Tokyo Girl

Frank Ryan tickles Japan's ivories

By William Wetherall

First posted 13 September 2023
Last updated 15 September 2023


Harvey 2016 Harvey 2016

Brian Harvey, Tokyo Girl, 2016
Click on back cover to enlarge
Yosha Bunko scans

Trigger warning
"finely wrought as a haiku"
is hyperbole

Brian Harvey
Tokyo Girl
A Frank Ryan Mystery
Canada: Raven Books (Orca Book Publishers), 2016
137 pages, paper cover

Weighing roughly 160 words per page, this book -- in the publisher's "Rapid Reads" series -- would flesh out half an ordinary book its size, or a quarter of a typical novel. Which makes it a novella that a super fast reader might knock off in 10 minutes. It took me an hour because I move my lips. I could recite it out loud in two hours, and the audience that hadn't fallen asleep by the end of the first chapter would walk out during the second.

Frank Ryan was a jazz pianist at a club in Nanaimo when his involvement in a mystery ired some elements, the thought of whom terrified him so much that he bought a ticket from Vancouver to Tokyo. He had a tourist visa, but set out to support himself by teaching housewives and other women to play classical piano.

One of his more talented and puzzling students was a seemingly wealthy girl named Akiko, who apparently had no job. "But somebody must have paid for the cosmetic surgery that had given her that narrow nose and those Western-looking eyes" (page 8).

Every time he left Akiko's house, Ryan wondered why he was in Japan. So he took time to tell us. He arrived in Tokyo at the end of March (page 11).

It was just two weeks after an earthquake under the Pacific Ocean had driven a thirty-foot wall of water -- a tsunami -- through the coastal city of Fukushima. The tidal wave hurdled a seawall. It tossed freighters and ferries ashore like bathtub toys and left buses on hospital roofs. And it turned a nuclear power plant into a leaking, radioactive time bomb.

Fukushima city is about 40 kilometers from the coast. Tidal waves toss nothing. And only one bus ended up on the roof of only one hospital -- in Ishinomaki city on the coast of Miyagi prefecture to the north, which was hit by tsunami as high as 10 meters.

I felt like stopping but had to read as far as the start of the plot.

One day, Akiko was tense, and Ryan took one of her locked wrists in his fingers and urged her to let go and not stop playing. But she stopped, as someone else was in the room -- a guy who was "big for a Japanese man" -- and, when he took off his sunglasses, Ryan saw that "Nobody had done any surgery on this guy's eyes. There were like slits. I wondered how he could see at all" (page 19).

Ryan likens himself and Akiko to sardines, and likened the man -- gaudily dressed and regarding them with a "protruding lower lip" -- to a barracuda.

Akiko introduced the man as her father and explains to him that Ryan was her piano teacher.
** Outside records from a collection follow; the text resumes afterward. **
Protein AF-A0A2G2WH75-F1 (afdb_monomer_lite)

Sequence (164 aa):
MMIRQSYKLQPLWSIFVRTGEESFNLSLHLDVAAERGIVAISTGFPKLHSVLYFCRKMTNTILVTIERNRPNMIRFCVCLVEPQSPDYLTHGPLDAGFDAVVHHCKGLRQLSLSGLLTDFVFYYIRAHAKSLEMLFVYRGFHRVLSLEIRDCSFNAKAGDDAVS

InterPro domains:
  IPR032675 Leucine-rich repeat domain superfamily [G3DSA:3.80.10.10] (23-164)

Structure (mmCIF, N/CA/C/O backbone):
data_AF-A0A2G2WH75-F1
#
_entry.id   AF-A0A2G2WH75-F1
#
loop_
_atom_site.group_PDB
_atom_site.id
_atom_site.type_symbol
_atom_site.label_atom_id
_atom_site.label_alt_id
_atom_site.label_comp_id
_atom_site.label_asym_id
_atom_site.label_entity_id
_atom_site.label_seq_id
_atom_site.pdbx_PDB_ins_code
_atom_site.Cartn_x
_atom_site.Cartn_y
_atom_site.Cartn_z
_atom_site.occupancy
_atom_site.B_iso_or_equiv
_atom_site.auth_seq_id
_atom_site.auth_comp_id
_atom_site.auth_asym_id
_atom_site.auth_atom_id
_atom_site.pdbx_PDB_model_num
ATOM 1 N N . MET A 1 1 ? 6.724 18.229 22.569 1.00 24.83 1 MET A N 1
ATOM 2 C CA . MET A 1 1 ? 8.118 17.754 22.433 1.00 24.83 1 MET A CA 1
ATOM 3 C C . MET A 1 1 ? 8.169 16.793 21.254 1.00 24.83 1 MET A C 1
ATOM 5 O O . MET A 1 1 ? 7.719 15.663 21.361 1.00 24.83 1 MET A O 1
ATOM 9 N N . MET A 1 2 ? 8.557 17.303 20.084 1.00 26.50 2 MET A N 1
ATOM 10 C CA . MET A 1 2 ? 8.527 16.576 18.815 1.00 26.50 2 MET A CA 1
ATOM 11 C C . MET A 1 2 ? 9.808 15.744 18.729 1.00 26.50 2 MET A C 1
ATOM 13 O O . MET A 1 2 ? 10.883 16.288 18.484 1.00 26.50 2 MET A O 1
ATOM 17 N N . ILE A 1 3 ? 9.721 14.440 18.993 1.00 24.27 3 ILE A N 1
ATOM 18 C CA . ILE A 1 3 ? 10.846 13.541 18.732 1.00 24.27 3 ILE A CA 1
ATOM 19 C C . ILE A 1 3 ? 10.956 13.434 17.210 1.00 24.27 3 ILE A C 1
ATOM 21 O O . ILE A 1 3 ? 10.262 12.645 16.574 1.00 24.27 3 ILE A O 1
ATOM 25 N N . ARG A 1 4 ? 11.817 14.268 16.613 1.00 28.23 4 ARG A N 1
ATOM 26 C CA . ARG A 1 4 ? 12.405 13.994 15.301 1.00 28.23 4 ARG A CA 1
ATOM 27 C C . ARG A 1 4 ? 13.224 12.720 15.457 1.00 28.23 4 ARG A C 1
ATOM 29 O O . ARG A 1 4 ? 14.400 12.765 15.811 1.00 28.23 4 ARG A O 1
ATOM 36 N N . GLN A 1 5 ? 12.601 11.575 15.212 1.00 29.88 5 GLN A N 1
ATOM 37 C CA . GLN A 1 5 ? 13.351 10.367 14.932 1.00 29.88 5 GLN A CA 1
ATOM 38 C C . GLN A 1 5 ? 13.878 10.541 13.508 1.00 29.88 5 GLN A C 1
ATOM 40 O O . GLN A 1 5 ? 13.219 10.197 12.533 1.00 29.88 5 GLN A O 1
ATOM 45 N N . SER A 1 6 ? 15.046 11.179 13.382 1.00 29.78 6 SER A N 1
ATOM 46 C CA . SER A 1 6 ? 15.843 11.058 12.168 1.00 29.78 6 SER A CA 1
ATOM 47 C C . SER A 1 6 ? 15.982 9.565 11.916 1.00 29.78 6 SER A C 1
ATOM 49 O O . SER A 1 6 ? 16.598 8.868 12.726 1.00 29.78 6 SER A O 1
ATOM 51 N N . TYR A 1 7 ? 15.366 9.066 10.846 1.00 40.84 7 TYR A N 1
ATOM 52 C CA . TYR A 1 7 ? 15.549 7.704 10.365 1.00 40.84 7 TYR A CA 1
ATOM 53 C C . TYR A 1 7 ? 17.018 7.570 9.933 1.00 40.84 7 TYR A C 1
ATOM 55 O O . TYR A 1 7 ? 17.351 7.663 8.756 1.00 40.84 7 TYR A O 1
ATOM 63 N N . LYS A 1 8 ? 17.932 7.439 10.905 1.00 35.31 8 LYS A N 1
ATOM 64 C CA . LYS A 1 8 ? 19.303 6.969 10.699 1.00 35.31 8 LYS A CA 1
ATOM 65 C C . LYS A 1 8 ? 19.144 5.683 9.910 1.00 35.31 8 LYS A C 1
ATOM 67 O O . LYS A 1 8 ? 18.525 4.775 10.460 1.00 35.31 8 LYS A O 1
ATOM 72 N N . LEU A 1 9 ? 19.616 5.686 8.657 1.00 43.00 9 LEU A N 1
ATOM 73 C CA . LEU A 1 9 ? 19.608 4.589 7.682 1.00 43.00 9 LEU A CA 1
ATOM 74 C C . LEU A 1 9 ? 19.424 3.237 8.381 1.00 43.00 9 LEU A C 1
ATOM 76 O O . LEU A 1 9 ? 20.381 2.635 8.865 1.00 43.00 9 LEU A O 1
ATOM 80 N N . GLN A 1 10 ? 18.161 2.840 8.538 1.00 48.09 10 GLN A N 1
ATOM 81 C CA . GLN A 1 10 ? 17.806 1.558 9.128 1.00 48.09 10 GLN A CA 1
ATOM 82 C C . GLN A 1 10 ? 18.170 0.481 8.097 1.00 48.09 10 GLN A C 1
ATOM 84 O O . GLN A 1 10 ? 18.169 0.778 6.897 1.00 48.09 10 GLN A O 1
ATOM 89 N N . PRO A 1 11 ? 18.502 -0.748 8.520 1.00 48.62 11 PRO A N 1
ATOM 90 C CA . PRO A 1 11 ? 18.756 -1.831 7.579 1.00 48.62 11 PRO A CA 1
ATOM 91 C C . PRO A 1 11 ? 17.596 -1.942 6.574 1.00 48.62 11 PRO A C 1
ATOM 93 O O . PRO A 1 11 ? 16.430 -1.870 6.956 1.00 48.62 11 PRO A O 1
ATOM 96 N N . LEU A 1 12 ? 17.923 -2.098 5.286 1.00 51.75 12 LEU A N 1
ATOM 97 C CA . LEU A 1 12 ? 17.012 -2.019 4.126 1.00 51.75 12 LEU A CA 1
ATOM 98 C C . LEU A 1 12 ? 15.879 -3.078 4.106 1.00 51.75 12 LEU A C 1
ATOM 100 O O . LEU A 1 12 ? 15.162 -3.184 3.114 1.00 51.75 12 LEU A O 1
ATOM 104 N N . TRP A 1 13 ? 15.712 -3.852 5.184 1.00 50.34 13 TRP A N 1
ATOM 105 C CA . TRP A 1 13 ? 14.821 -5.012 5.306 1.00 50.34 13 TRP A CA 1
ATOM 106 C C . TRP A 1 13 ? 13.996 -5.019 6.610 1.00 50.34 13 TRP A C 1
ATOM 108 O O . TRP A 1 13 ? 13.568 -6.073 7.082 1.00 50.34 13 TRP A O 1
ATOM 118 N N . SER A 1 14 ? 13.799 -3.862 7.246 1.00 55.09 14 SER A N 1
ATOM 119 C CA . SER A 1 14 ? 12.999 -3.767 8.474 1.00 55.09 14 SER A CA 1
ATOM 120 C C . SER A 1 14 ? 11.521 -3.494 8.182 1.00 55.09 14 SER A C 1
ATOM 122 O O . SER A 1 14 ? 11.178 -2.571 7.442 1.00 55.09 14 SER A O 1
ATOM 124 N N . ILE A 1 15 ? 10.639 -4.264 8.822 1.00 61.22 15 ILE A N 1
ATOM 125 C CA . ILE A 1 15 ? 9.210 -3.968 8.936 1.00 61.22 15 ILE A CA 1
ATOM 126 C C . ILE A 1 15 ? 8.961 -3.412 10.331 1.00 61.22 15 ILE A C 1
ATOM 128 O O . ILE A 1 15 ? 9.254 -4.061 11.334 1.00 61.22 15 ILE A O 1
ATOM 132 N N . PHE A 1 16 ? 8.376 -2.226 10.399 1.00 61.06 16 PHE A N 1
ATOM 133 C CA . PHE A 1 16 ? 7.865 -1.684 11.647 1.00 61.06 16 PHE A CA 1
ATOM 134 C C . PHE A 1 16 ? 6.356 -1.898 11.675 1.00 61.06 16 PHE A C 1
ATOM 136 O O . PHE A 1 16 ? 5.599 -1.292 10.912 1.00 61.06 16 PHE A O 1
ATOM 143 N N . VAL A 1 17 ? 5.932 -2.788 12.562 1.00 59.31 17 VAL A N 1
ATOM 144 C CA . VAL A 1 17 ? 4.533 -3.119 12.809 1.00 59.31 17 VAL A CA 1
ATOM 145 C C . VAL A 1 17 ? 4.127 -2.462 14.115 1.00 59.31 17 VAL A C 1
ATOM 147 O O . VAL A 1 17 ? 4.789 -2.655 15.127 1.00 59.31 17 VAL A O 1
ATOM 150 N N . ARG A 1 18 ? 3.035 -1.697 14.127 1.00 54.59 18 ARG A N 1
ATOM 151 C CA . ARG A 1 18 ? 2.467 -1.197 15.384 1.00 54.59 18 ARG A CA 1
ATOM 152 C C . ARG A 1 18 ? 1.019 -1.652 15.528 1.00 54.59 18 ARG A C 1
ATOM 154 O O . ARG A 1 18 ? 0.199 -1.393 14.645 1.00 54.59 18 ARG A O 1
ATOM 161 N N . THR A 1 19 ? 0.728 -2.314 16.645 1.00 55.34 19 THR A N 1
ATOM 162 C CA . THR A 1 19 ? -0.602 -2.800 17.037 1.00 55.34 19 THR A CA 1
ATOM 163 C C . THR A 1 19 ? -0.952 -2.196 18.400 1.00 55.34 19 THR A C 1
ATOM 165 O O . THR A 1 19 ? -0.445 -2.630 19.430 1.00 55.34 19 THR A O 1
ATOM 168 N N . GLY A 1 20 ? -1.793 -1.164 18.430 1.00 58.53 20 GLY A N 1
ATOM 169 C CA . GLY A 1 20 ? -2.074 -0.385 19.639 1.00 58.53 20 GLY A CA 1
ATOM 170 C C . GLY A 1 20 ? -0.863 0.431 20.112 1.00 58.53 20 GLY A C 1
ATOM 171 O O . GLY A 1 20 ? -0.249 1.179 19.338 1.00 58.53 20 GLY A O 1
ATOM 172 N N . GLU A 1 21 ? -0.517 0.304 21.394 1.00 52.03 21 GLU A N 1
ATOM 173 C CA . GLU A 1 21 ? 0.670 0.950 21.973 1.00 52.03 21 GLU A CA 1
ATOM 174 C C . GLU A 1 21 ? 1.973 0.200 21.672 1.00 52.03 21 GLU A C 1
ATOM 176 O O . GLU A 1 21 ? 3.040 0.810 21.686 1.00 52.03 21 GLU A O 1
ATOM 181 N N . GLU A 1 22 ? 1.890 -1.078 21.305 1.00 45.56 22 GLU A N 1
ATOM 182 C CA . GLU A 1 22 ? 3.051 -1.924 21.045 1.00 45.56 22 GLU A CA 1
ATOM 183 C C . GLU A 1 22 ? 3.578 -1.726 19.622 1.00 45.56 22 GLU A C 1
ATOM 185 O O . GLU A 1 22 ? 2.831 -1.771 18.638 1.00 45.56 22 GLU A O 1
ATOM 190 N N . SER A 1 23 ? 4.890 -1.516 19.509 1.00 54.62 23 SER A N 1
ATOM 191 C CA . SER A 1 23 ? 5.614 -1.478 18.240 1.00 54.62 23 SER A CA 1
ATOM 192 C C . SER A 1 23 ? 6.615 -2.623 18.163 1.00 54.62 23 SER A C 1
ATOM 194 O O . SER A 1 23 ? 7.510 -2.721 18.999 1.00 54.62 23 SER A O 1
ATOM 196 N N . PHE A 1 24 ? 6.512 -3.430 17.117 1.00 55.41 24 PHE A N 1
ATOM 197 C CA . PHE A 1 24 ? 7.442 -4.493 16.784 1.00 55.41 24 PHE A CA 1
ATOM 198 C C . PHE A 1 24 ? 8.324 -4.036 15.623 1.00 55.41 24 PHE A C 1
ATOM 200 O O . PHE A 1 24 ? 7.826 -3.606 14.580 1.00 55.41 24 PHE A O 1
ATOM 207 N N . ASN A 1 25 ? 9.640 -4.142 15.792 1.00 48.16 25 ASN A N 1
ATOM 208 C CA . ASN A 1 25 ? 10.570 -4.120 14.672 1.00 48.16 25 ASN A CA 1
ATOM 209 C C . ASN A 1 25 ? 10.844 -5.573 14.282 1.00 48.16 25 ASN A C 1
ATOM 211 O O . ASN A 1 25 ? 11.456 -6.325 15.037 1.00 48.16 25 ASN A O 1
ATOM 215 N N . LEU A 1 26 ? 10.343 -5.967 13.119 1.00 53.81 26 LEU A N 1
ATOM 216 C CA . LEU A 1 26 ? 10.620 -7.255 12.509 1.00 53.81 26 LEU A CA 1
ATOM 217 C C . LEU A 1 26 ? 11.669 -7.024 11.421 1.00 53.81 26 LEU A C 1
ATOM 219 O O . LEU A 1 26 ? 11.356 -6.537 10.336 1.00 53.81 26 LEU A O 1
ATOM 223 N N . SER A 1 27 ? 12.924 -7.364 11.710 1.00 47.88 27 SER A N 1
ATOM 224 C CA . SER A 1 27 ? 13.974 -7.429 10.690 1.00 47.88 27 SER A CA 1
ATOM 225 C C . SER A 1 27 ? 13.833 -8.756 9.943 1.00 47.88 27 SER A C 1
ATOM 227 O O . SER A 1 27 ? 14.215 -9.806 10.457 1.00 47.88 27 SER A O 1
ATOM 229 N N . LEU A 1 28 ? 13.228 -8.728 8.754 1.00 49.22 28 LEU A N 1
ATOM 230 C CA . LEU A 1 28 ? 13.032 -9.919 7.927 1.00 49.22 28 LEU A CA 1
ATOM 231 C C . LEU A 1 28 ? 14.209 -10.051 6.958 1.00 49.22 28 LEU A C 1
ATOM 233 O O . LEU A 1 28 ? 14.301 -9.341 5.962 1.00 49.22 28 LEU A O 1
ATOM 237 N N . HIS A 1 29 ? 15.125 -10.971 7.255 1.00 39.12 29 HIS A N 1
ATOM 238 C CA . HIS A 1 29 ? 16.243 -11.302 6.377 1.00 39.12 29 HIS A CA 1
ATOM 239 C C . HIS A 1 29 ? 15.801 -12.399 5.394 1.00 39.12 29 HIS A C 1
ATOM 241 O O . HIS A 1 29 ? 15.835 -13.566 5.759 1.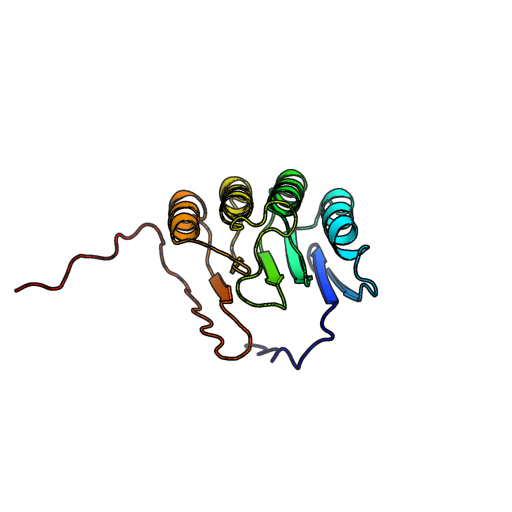00 39.12 29 HIS A O 1
ATOM 247 N N . LEU A 1 30 ? 15.294 -12.026 4.210 1.00 38.66 30 LEU A N 1
ATOM 248 C CA . LEU A 1 30 ? 15.510 -12.682 2.901 1.00 38.66 30 LEU A CA 1
ATOM 249 C C . LEU A 1 30 ? 14.496 -12.184 1.853 1.00 38.66 30 LEU A C 1
ATOM 251 O O . LEU A 1 30 ? 13.277 -12.236 2.044 1.00 38.66 30 LEU A O 1
ATOM 255 N N . ASP A 1 31 ? 15.025 -11.791 0.695 1.00 50.06 31 ASP A N 1
ATOM 256 C CA . ASP A 1 31 ? 14.273 -11.655 -0.552 1.00 50.06 31 ASP A CA 1
ATOM 257 C C . ASP A 1 31 ? 13.581 -13.010 -0.872 1.00 50.06 31 ASP A C 1
ATOM 259 O O . ASP A 1 31 ? 14.169 -14.067 -0.662 1.00 50.06 31 ASP A O 1
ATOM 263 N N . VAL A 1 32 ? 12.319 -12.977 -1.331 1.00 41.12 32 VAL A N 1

They men shake hands, and Ryan tells us what that was like (page 19).

Jeweled rings dug into my palm. I wondered which of them had caught Akiko on the eyeball. He didn't have a ring on his little finger because his little finger was missing."

"Hajimemashite," Ryan says, and tells us that he was "pretty sure" it meant "nice to meet you".

So we're getting somewhere. 15 percent into the book, and I've learned a second Japanese word. The first was gaijin -- a foreigner" (page 4). Harvey was kind enough to italicize them so I'd be sure to see them.

Akiko and her father talk -- argue about something -- and Akiko asks Ryan to play something quiet. He plays the Chopin prelude Akiko was working on. The man grunts. Akiko translates -- he prefers jazz. Ryan says he does do. Akiko, surprised, tells the man, who comes over to the piano and says, in English, "You know 'My Funny Valentine'?"

After Ryan's torrential performance, the man and Akiko talk again, this time more calmly. Akiko tells Ryan the man has a job for him. It seems one of the clubs he owns, which happens to be in Ryan's neighborhood, needs a late-night jazz pianist.

Ryan find's the coincidence a bit odd, but is interested. He has one question, though -- "What happened to the other piano player?" Akiko translates this for the man, who laughs, and Akiko translates his reply -- "A problem with one of his fingers" (page 23).

Now you know where the story is going. The pace picks up and the plot twists.

For $9.95 (US or Canadian?), you can find out who done what to whom, where and when, and you can speculate why.

The 2015 prequel -- Beethoven's Tenth, also published by Rapid Reads -- is billed as a "smart page-turner".